December 20, 2023 @ 2:00 pm - 3:00 pm

Title:Confidentiality and Privacy Preserving:  Intertwining Deep Learning and  Side-channel Analysis

Meeting ID: 976 4324 8925 Passcode: 779251

Committee Members:
Prof. Yunsi Fei (Advisor)
Prof. Adam Ding
Prof. Lili Su

Abstract:
In the past decade, deep learning-empowered technologies have significantly permeated our daily lives, revolutionizing diverse application domains with superb performance.  In hardware security, deep learning has been employed for power or electromagnetic side-channel analysis (SCA) and protection, and the security of deep learning implementations starts gaining traction.

This dissertation delves into the intertwining deep learning techniques and side-channel analysis.  It addresses two critical questions: how to extend deep learning to other types of SCAs; what confidentiality and privacy vulnerabilities deep learning models have.

Our research work first explores deep learning-assisted cache side-channel attacks and introduces innovative countermeasures grounded in the principles of adversarial samples against deep learning. We first design a novel high-frequency cache monitor,  which runs concurrent to the victim execution and collects run-time timing traces, while previous cache monitors are only able to collect timing samples. Such timing traces facilitate follow-on non-profiled Differential Deep Learning Analysis (DDLA) for secret retrieval. We also propose a novel countermeasure against the new DDLA, leveraging the concept of adversarial examples, which deliberately introduces obfuscation operations in the victim program so as to generate ‘adversarial’ timing traces and therefore circumvent the follow-on DDLA.

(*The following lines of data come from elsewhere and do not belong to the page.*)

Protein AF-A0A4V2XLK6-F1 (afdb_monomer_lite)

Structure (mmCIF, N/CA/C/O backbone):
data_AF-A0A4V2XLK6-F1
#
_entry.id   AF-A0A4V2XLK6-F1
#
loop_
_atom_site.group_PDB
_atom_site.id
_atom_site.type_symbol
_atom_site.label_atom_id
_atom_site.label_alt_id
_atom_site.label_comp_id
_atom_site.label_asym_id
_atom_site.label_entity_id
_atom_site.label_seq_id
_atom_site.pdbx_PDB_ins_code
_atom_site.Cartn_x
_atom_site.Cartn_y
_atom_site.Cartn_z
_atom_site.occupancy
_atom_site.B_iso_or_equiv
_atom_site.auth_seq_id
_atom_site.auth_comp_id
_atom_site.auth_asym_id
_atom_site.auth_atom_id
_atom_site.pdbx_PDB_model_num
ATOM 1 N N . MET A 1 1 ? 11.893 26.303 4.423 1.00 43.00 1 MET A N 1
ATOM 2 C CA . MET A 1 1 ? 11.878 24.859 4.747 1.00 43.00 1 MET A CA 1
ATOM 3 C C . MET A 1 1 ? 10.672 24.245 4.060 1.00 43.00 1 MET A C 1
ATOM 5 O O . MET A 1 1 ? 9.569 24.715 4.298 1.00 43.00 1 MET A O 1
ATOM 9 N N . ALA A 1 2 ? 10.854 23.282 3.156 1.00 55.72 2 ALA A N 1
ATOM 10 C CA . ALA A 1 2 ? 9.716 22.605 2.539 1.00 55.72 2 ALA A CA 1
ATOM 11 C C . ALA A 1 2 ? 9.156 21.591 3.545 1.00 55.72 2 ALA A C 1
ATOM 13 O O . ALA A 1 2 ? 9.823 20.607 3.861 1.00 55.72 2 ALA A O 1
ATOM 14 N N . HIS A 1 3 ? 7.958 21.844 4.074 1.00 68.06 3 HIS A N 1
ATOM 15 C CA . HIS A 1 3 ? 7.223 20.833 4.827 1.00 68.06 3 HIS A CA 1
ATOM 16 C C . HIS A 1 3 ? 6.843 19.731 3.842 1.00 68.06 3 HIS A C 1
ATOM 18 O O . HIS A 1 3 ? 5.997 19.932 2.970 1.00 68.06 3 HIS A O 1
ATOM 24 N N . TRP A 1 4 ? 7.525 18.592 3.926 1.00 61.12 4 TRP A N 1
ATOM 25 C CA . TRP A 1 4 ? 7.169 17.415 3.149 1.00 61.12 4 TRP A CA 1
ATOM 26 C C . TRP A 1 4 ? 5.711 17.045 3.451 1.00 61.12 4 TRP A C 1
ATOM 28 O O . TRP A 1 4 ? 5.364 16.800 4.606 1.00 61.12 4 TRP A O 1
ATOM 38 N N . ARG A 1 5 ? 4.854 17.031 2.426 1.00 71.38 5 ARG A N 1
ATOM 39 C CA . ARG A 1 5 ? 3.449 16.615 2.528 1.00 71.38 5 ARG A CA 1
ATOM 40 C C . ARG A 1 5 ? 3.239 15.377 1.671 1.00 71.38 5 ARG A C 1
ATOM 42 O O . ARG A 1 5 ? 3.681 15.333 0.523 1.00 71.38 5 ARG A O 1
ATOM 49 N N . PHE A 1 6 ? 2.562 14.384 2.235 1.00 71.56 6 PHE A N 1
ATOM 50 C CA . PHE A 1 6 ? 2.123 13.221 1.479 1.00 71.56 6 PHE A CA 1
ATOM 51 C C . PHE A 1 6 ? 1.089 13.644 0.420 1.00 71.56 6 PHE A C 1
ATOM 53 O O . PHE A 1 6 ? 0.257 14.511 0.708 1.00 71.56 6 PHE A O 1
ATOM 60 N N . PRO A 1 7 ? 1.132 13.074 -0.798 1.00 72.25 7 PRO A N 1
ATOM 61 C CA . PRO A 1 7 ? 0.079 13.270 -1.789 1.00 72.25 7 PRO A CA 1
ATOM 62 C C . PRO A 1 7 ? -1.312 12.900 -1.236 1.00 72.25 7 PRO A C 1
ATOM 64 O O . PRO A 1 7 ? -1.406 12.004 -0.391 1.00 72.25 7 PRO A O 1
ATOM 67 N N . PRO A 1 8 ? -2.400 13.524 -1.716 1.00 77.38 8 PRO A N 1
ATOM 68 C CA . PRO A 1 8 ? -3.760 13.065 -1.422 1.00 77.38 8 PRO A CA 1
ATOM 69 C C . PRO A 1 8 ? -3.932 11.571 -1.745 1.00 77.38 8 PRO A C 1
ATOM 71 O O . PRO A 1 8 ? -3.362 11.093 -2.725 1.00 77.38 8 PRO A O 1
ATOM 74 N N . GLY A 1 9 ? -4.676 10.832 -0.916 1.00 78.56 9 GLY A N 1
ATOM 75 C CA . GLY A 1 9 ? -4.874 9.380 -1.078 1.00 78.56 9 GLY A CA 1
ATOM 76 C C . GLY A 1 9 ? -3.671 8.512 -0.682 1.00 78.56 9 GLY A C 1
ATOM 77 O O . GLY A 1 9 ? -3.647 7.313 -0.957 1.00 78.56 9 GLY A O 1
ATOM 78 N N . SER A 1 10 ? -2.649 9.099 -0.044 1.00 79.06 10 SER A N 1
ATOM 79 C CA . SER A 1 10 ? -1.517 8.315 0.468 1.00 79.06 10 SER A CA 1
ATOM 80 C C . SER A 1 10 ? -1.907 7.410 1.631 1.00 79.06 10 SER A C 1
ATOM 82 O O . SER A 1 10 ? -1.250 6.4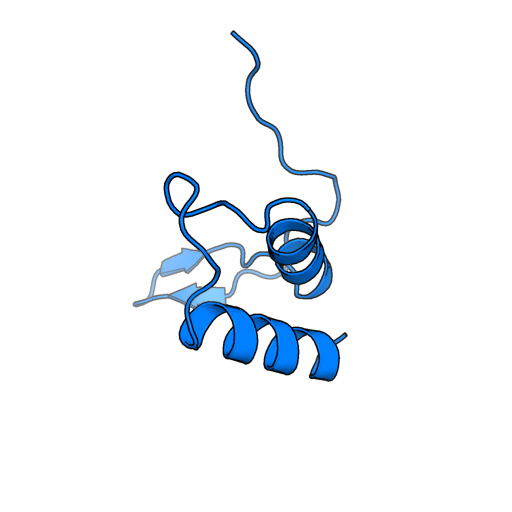00 1.821 1.00 79.06 10 SER A O 1
ATOM 84 N N . PHE A 1 11 ? -2.939 7.754 2.398 1.00 84.88 11 PHE A N 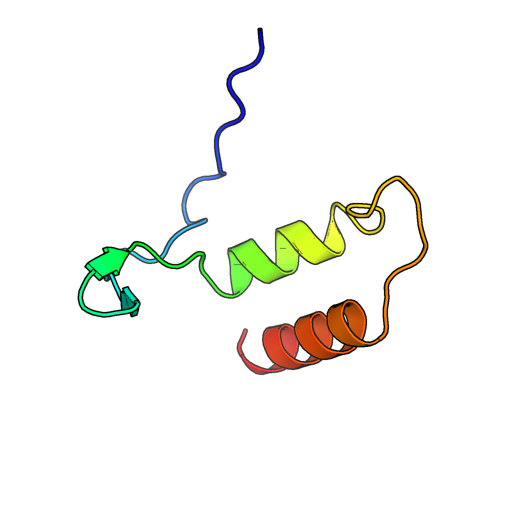1
ATOM 85 C CA . PHE A 1 11 ? -3.441 6.957 3.516 1.00 84.88 11 PHE A CA 1
ATOM 86 C C . PHE A 1 11 ? -4.872 6.534 3.227 1.00 84.88 11 PHE A C 1
ATOM 88 O O . PHE A 1 11 ? -5.603 7.289 2.583 1.00 84.88 11 PHE A O 1
ATOM 95 N N . ASP A 1 12 ? -5.231 5.347 3.701 1.00 81.38 12 ASP A N 1
ATOM 96 C CA . ASP A 1 12 ? -6.623 4.913 3.723 1.00 81.38 12 ASP A CA 1
ATOM 97 C C . ASP A 1 12 ? -7.369 5.643 4.853 1.00 81.38 12 ASP A C 1
ATOM 99 O O . ASP A 1 12 ? -6.762 6.041 5.853 1.00 81.38 12 ASP A O 1
ATOM 103 N N . ASP A 1 13 ? -8.679 5.843 4.683 1.00 82.00 13 ASP A N 1
ATOM 104 C CA . ASP A 1 13 ? -9.504 6.582 5.649 1.00 82.00 13 ASP A CA 1
ATOM 105 C C . ASP A 1 13 ? -9.746 5.786 6.944 1.00 82.00 13 ASP A C 1
ATOM 107 O O . ASP A 1 13 ? -9.950 6.377 8.007 1.00 82.00 13 ASP A O 1
ATOM 111 N N . GLU A 1 14 ? -9.699 4.451 6.874 1.00 86.88 14 GLU A N 1
ATOM 112 C CA . GLU A 1 14 ? -9.868 3.583 8.040 1.00 86.88 14 GLU A CA 1
ATOM 113 C C . GLU A 1 14 ? -8.536 3.342 8.777 1.00 86.88 14 GLU A C 1
ATOM 115 O O . GLU A 1 14 ? -7.575 2.829 8.192 1.00 86.88 14 GLU A O 1
ATOM 120 N N . PRO A 1 15 ? -8.454 3.665 10.083 1.00 88.31 15 PRO A N 1
ATOM 121 C CA . PRO A 1 15 ? -7.294 3.340 10.898 1.00 88.31 15 PRO A CA 1
ATOM 122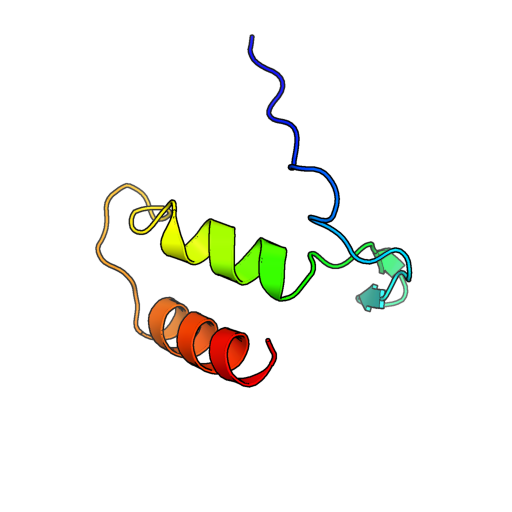 C C . PRO A 1 15 ? -7.150 1.833 11.117 1.00 88.31 15 PRO A C 1
ATOM 124 O O . PRO A 1 15 ? -8.122 1.122 11.363 1.00 88.31 15 PRO A O 1
ATOM 127 N N . VAL A 1 16 ? -5.907 1.364 11.158 1.00 90.44 16 VAL A N 1
ATOM 128 C CA . VAL A 1 16 ? -5.556 0.014 11.610 1.00 90.44 16 VAL A CA 1
ATOM 129 C C . VAL A 1 16 ? -5.031 0.055 13.042 1.00 90.44 16 VAL A C 1
ATOM 131 O O . VAL A 1 16 ? -4.530 1.077 13.507 1.00 90.44 16 VAL A O 1
ATOM 134 N N . THR A 1 17 ? -5.119 -1.058 13.766 1.00 95.69 17 THR A N 1
ATOM 135 C CA . THR A 1 17 ? -4.558 -1.164 15.119 1.00 95.69 17 THR A CA 1
ATOM 136 C C . THR A 1 17 ? -3.116 -1.669 15.075 1.00 95.69 17 THR A C 1
ATOM 138 O O . THR A 1 17 ? -2.850 -2.744 14.543 1.00 95.69 17 THR A O 1
ATOM 141 N N . LEU A 1 18 ? -2.196 -0.920 15.686 1.00 93.31 18 LEU A N 1
ATOM 142 C CA . LEU A 1 18 ? -0.810 -1.312 15.943 1.00 93.31 18 LEU A CA 1
ATOM 143 C C . LEU A 1 18 ? -0.563 -1.275 17.454 1.00 93.31 18 LEU A C 1
ATOM 145 O O . LEU A 1 18 ? -0.629 -0.207 18.057 1.00 93.31 18 LEU A O 1
ATOM 149 N N . ASP A 1 19 ? -0.332 -2.433 18.074 1.00 93.69 19 ASP A N 1
ATOM 150 C CA . ASP A 1 19 ? -0.118 -2.569 19.525 1.00 93.69 19 ASP A CA 1
ATOM 151 C C . ASP A 1 19 ? -1.197 -1.860 20.373 1.00 93.69 19 ASP A C 1
ATOM 153 O O . ASP A 1 19 ? -0.914 -1.144 21.331 1.00 93.69 19 ASP A O 1
ATOM 157 N N . GLY A 1 20 ? -2.466 -2.012 19.975 1.00 95.50 20 GLY A N 1
ATOM 158 C CA . GLY A 1 20 ? -3.613 -1.364 20.627 1.00 95.50 20 GLY A CA 1
ATOM 159 C C . GLY A 1 20 ? -3.807 0.116 20.274 1.00 95.50 20 GLY A C 1
ATOM 160 O O . GLY A 1 20 ? -4.797 0.714 20.685 1.00 95.50 20 GLY A O 1
ATOM 161 N N . THR A 1 21 ? -2.910 0.706 19.483 1.00 95.69 21 THR A N 1
ATOM 162 C CA . THR A 1 21 ? -2.982 2.108 19.057 1.00 95.69 21 THR A CA 1
ATOM 163 C C . THR A 1 21 ? -3.586 2.215 17.654 1.00 95.69 21 THR A C 1
ATOM 165 O O . THR A 1 21 ? -3.074 1.576 16.732 1.00 95.69 21 THR A O 1
ATOM 168 N N . PRO A 1 22 ? -4.650 3.011 17.440 1.00 94.94 22 PRO A N 1
ATOM 169 C CA . PRO A 1 22 ? -5.166 3.267 16.100 1.00 94.94 22 PRO A CA 1
ATOM 170 C C . PRO A 1 22 ? -4.201 4.166 15.316 1.00 94.94 22 PRO A C 1
ATOM 172 O O . PRO A 1 22 ? -3.815 5.239 15.781 1.00 94.94 22 PRO A O 1
ATOM 175 N N . VAL A 1 23 ? -3.821 3.736 14.114 1.00 91.75 23 VAL A N 1
ATOM 176 C CA . VAL A 1 23 ? -2.909 4.454 13.217 1.00 91.75 23 VAL A CA 1
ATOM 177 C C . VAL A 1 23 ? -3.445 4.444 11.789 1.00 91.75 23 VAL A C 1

The second part of the dissertation addresses the vulnerability of deep neural network (DNN) implementations and presents novel methodologies for enhancing user privacy. It introduces a technique for extracting deep learning models through software-based power side channels. By manipulating model inputs and leveraging the on-chip Intel Running Average Power Limit (RAPL) sensors reporting, the entire model parameters can be extracted when the model inference is executed on modern processors. To protect both the model confidentiality and the input privacy, this dissertation proposes to obfuscate the model inputs while preserving the end-to-end functionality. It introduces an encoder to transform the inputs before feeding the DNN model, and appends a decoder after the model outputs to recover the intended results. The approach, compared to traditional encryption or masking techniques, is more efficient and can effectively protect both user privacy and model confidentiality.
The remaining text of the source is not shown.